I use the SPI flash on the C3 to hold ZOG code and the SPI SRAM to hold the data. This lets me run programs with up to 1mb of code and 64k of data. I don't attempt to put volatile data in flash so I don't expect to have much trouble with wearing out the flash chip. Is that what you are worried about?
Even so, $/byte, parallel ram works out cheaper than serial ram, even when you add the overhead of support chips. (To our original poster, jazzed has a design with 32megabytes of sram)
Re using SPI ram, @David, that is an interesting model using the flash for code and the hub for data. I pondered this recently when looking at a netbook computer running windows. How do they stop all the hard disk thrashing, because since about windows 3.1 there has been a temporary disk file that has been used to emulate the memory (that was going to be cheaper a few years later but wasn't at that point). Either they have rewritten windows, or maybe the netbook is designed to wear out? The perfect inbuilt obsolescence?
Do you have zog code that has been designed to separate code and data memory? (because I'm not sure Spin or C or Basic can do this)
Re localroger I tend to agree with that. $/byte, I think SD works out a lot cheaper than Flash memory. Plus, if ever a card wears out you can replace it. Plus the wear levelling is done internally. Plus, once you get over about a megabyte, it is much quicker to pop out an sd card and put it in a USB reader than it is to download data via a serial port.
SDRAM is essentially free on that scale too.
ZOG can use Flash and SRAM or just SRAM (both with SD Card support) - Good work David Betz!.
While that's a lot better than some of the flash out there that's only good for 10,000 cycles, it's not as much as it sounds like. I develop from the bottom up and so through the entire process I am generally rebuilding every 5 to 10 minutes as I test additions and edits. It would really not be unusual for me to rebuild 100 times a day. For a Forth-like environment where the bottom/built stuff doesn't change that's not a problem, but in most compiled languages making a small change can move everything around.
That means I'd be likely to break the C3 flash limit in about 3 years. That may sound like a lot of use but it really isn't, especially if I have a unit I keep for myself that I use for development of project after project.
I know another programmer who thought "they'll never weigh a million trucks" and stored the truck count for a highway state scale system in an un wear-leveled EEPROM. This was on a very busy stretch of Interstate 12, and they wore the chip out very regularly at about 6 month intervals.
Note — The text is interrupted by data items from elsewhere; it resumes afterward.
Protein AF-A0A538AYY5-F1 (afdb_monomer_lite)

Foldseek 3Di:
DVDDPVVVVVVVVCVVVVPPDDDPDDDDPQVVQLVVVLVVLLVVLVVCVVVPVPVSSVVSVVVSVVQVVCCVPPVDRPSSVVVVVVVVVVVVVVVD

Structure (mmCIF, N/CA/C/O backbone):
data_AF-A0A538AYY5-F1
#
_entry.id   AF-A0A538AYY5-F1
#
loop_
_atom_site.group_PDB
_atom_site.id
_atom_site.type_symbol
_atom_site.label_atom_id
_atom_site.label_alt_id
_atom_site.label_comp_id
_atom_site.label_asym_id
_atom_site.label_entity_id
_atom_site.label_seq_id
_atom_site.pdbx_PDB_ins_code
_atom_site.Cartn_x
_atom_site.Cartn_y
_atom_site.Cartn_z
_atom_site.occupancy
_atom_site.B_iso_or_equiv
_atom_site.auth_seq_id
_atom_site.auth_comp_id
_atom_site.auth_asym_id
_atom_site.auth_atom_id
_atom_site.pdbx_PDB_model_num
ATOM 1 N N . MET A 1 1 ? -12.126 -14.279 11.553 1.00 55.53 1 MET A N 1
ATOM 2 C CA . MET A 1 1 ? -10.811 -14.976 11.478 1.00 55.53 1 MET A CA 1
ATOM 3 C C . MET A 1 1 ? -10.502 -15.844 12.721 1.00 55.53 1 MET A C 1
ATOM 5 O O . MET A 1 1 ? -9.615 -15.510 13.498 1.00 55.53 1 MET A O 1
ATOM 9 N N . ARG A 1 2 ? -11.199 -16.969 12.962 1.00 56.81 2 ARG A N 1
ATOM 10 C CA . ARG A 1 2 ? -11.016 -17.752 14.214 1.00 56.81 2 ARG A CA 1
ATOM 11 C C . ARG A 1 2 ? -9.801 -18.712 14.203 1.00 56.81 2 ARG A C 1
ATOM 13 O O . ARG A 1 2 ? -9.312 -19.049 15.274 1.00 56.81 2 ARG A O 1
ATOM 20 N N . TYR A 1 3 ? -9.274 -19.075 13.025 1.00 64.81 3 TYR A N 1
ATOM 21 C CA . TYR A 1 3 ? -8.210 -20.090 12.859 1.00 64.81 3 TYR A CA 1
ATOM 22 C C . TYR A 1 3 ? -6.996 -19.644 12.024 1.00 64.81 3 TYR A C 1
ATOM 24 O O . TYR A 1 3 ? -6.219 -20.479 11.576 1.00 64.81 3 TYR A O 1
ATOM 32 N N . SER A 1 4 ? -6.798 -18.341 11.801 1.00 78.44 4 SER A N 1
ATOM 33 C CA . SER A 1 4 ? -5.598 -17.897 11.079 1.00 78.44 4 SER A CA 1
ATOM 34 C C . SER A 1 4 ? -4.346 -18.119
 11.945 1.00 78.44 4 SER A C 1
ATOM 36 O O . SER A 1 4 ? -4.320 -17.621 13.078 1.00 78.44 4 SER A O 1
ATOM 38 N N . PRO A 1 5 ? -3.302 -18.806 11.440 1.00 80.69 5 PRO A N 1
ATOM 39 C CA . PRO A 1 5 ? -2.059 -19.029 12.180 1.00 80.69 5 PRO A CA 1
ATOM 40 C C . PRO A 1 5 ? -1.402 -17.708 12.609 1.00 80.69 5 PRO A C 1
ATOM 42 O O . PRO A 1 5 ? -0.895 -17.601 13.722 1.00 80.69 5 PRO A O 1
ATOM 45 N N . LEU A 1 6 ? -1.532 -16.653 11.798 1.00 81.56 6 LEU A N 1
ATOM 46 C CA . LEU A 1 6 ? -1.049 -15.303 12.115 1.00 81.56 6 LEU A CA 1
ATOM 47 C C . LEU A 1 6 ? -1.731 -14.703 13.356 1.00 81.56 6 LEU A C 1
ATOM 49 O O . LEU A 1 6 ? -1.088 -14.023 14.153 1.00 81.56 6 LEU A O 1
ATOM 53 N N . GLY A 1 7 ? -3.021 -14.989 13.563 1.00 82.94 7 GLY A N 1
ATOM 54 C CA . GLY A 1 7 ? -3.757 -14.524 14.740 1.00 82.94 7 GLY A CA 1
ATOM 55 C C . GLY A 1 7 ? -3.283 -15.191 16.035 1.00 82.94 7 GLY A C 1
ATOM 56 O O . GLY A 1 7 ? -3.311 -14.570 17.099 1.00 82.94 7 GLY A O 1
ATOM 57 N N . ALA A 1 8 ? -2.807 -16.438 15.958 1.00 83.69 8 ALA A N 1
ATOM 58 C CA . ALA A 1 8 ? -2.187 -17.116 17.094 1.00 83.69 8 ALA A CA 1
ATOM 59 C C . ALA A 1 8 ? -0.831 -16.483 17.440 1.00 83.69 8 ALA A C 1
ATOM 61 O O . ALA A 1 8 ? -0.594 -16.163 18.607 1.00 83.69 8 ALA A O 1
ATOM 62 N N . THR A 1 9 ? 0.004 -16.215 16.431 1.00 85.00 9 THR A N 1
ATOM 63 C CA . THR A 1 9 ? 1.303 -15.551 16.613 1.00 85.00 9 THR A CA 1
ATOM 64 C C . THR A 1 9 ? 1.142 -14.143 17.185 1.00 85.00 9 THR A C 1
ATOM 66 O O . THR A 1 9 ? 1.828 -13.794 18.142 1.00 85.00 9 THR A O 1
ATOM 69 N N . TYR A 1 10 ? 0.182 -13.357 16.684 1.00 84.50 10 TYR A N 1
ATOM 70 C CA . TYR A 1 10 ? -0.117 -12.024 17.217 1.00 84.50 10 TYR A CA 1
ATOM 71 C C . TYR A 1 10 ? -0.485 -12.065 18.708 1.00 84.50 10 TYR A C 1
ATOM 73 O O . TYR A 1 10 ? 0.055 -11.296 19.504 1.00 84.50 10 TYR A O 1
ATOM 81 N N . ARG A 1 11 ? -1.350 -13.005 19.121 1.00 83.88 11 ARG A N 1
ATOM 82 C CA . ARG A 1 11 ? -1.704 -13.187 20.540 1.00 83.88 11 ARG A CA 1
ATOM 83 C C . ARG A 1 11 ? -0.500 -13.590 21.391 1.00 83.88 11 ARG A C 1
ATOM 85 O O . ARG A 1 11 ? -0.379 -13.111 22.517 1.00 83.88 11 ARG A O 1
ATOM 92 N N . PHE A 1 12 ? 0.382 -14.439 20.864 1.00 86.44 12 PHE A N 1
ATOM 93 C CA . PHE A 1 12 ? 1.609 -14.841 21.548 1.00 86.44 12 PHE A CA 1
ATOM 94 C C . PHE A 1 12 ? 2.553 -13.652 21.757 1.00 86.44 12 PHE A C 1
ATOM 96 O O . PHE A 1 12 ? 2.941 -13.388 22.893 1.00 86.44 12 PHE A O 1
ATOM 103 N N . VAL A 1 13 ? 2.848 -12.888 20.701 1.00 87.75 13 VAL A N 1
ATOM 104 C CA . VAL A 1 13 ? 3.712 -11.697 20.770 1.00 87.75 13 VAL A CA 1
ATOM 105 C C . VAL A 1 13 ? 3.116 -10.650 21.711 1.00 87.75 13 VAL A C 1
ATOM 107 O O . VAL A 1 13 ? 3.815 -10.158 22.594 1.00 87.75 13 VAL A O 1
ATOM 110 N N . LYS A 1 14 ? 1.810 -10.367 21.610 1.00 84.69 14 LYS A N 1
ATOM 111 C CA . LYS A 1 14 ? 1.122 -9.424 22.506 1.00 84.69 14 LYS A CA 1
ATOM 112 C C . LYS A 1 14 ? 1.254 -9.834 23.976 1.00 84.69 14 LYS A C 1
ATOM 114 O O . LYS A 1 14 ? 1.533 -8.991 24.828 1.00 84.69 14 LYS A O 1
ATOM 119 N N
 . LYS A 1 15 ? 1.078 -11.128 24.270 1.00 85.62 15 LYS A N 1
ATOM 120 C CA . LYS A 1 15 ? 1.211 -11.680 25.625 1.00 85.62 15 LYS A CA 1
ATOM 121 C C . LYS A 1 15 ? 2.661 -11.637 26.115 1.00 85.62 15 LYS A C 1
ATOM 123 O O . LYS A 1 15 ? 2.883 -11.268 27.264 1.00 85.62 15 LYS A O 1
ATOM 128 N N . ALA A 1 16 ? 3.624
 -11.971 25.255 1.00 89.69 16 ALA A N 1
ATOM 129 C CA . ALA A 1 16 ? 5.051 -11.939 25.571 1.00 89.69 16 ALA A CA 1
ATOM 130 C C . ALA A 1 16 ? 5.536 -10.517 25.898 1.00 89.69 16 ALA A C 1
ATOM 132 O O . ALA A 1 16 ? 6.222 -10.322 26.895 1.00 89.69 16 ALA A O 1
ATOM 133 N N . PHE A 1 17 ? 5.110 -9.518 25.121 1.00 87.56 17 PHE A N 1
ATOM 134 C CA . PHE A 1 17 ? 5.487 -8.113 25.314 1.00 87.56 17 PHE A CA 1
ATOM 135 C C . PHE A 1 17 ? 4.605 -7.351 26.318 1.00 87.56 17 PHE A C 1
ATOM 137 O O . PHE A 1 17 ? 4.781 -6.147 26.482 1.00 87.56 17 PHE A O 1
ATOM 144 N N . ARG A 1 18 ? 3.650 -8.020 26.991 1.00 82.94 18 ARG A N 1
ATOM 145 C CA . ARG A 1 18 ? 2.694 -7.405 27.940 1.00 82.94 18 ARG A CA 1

The original manufacturer was shrugging and selling them new main boards for $800 when the counter would stop working. When they called us in and I realized the problem could be fixed for $2 by replacing the EEPROM, the state guys were rather upset with our competitor :-)
As for eeprom and flash wearout, it will take a long time. As long as you are aware of the consequences, they are fine to use. For instance, some of the chip manufacturers with inbuilt flash for program memory advise not to send out a "used" development chip. When you do the maths, you really have to do a lot of writes to wear it out.
Andre'
"So, let's actually do stuff that uses it that much before worrying about it
It is good to be mindful of it for a professional application. Also, remember it if you have problems.
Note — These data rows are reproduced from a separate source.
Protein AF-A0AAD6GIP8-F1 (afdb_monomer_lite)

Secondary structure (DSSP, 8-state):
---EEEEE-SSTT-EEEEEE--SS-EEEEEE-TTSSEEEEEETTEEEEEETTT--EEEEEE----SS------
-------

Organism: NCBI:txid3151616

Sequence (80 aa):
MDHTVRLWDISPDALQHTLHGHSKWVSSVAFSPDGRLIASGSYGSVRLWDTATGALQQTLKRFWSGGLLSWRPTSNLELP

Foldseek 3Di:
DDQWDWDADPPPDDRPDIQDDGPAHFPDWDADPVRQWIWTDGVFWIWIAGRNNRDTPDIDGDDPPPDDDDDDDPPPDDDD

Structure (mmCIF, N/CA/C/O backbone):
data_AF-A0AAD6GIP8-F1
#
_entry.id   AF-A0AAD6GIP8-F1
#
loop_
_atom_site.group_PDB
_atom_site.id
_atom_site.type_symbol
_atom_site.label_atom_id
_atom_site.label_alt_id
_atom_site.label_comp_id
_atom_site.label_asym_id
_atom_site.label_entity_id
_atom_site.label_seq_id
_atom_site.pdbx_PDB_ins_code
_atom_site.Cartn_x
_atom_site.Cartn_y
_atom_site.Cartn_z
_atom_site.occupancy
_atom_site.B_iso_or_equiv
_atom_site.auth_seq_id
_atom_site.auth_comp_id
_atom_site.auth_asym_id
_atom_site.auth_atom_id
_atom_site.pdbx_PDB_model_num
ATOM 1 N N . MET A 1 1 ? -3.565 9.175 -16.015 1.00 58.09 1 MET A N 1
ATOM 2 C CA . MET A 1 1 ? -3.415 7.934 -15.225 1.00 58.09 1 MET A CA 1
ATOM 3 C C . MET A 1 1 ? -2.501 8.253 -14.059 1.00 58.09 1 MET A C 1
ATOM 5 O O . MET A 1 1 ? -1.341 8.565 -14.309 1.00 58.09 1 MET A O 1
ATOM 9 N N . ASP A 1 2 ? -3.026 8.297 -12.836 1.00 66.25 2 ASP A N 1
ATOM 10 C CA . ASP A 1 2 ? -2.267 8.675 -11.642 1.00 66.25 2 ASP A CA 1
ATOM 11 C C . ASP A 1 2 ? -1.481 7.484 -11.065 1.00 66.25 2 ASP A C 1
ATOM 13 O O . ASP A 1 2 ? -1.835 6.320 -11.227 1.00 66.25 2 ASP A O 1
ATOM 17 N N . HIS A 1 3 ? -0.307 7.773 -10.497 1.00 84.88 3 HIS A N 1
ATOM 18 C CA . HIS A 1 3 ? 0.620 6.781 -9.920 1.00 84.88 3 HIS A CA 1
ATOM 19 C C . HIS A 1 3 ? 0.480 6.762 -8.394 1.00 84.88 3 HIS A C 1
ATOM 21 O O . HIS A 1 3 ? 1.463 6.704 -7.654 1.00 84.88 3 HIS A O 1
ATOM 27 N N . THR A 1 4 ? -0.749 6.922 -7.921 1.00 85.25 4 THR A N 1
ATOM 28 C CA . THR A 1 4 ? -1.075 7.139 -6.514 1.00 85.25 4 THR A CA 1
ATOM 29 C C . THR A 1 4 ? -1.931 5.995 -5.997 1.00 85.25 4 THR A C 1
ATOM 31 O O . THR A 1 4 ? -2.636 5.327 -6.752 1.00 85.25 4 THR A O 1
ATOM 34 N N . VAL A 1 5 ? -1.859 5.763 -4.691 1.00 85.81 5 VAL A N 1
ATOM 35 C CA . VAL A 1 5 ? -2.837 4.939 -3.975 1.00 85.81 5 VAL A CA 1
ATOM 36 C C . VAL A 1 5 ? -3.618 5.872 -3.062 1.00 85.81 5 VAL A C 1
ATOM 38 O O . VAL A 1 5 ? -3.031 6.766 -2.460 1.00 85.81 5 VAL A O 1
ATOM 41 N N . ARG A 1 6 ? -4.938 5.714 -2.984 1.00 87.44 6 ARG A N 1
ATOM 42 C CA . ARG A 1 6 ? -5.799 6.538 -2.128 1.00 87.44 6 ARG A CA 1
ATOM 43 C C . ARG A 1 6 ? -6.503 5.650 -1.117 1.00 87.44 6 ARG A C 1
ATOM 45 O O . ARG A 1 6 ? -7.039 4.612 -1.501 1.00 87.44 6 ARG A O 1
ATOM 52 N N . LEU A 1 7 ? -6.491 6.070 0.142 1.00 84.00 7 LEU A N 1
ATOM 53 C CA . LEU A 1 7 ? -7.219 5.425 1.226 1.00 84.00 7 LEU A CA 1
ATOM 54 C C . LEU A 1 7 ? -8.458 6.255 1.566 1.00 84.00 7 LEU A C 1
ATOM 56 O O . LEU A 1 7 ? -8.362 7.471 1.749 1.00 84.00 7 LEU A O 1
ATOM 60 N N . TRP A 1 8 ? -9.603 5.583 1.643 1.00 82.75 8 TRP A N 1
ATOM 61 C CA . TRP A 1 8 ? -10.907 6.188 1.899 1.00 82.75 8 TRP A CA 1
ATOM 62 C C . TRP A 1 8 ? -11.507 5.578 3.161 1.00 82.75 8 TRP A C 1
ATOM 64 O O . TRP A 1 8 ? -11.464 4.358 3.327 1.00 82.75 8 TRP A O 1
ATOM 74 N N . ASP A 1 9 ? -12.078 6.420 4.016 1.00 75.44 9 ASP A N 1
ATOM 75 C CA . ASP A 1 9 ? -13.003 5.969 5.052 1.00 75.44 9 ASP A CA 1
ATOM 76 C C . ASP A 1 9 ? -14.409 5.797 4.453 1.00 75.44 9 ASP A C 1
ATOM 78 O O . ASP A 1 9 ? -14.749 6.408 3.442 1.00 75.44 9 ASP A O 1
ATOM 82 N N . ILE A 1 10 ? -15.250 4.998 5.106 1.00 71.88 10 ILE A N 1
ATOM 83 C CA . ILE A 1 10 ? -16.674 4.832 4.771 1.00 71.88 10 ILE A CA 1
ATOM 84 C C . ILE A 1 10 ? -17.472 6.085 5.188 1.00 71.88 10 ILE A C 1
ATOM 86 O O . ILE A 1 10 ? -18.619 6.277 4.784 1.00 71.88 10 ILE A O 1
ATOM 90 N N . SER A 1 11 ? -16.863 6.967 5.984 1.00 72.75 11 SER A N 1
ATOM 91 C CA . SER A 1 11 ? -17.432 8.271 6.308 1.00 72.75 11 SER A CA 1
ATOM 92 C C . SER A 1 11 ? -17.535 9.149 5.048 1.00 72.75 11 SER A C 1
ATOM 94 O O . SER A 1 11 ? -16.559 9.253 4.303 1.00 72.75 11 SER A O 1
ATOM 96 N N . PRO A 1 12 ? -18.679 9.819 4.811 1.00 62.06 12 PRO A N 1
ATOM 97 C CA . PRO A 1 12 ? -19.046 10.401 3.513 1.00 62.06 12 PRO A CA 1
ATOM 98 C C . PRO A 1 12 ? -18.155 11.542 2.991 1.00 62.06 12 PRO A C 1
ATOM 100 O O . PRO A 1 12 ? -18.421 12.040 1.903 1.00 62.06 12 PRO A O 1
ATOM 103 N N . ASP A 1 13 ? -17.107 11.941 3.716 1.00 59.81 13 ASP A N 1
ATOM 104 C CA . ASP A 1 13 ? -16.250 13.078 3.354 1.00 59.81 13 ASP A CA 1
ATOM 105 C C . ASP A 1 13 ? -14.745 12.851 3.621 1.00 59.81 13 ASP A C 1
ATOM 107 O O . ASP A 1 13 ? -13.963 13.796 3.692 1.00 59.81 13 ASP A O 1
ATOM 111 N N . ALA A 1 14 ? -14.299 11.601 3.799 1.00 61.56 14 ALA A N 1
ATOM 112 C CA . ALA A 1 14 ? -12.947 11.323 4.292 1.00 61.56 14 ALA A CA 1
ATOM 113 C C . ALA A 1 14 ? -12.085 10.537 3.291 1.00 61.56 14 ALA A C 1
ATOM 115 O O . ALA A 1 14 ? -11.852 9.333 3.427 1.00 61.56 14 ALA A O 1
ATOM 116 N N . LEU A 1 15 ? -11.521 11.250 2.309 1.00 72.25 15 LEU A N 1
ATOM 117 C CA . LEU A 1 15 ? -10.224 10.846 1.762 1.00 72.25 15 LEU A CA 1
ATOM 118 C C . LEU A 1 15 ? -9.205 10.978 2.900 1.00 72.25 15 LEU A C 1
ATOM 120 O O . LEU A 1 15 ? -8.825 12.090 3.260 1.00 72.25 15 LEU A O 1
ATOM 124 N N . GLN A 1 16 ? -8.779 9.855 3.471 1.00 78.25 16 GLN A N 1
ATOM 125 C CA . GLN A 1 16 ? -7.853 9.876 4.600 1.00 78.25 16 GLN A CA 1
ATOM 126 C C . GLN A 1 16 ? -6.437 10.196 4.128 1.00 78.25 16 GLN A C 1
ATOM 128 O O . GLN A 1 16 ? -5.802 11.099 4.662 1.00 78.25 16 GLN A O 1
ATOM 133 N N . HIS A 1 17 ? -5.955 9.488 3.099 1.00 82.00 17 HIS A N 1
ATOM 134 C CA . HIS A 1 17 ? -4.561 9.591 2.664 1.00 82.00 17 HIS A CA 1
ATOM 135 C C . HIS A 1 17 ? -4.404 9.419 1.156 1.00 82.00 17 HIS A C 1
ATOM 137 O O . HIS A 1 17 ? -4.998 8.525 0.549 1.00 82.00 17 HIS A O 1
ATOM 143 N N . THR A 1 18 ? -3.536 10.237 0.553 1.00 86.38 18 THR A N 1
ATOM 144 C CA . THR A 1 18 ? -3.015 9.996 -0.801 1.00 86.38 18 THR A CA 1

However, unless it is a critical operation, or you expect to burn it out, forget about the verify mode.
I recall the modifcation we did on the minis I worked on. We devised a modification to disable the read-after-write-verify mode on the disk drives (10MB $16,000 washing machines for you younger people). The speed gain was quite significant. The errors were next to none, and those probably would have been errors anyway.
The access method and speed is far more important
However, I would agree that it probably wouldn't be a good idea to use the SPI flash for any kind of data logging that is likely to write data to the chip constantly. You can reach 100k quite quickly that way!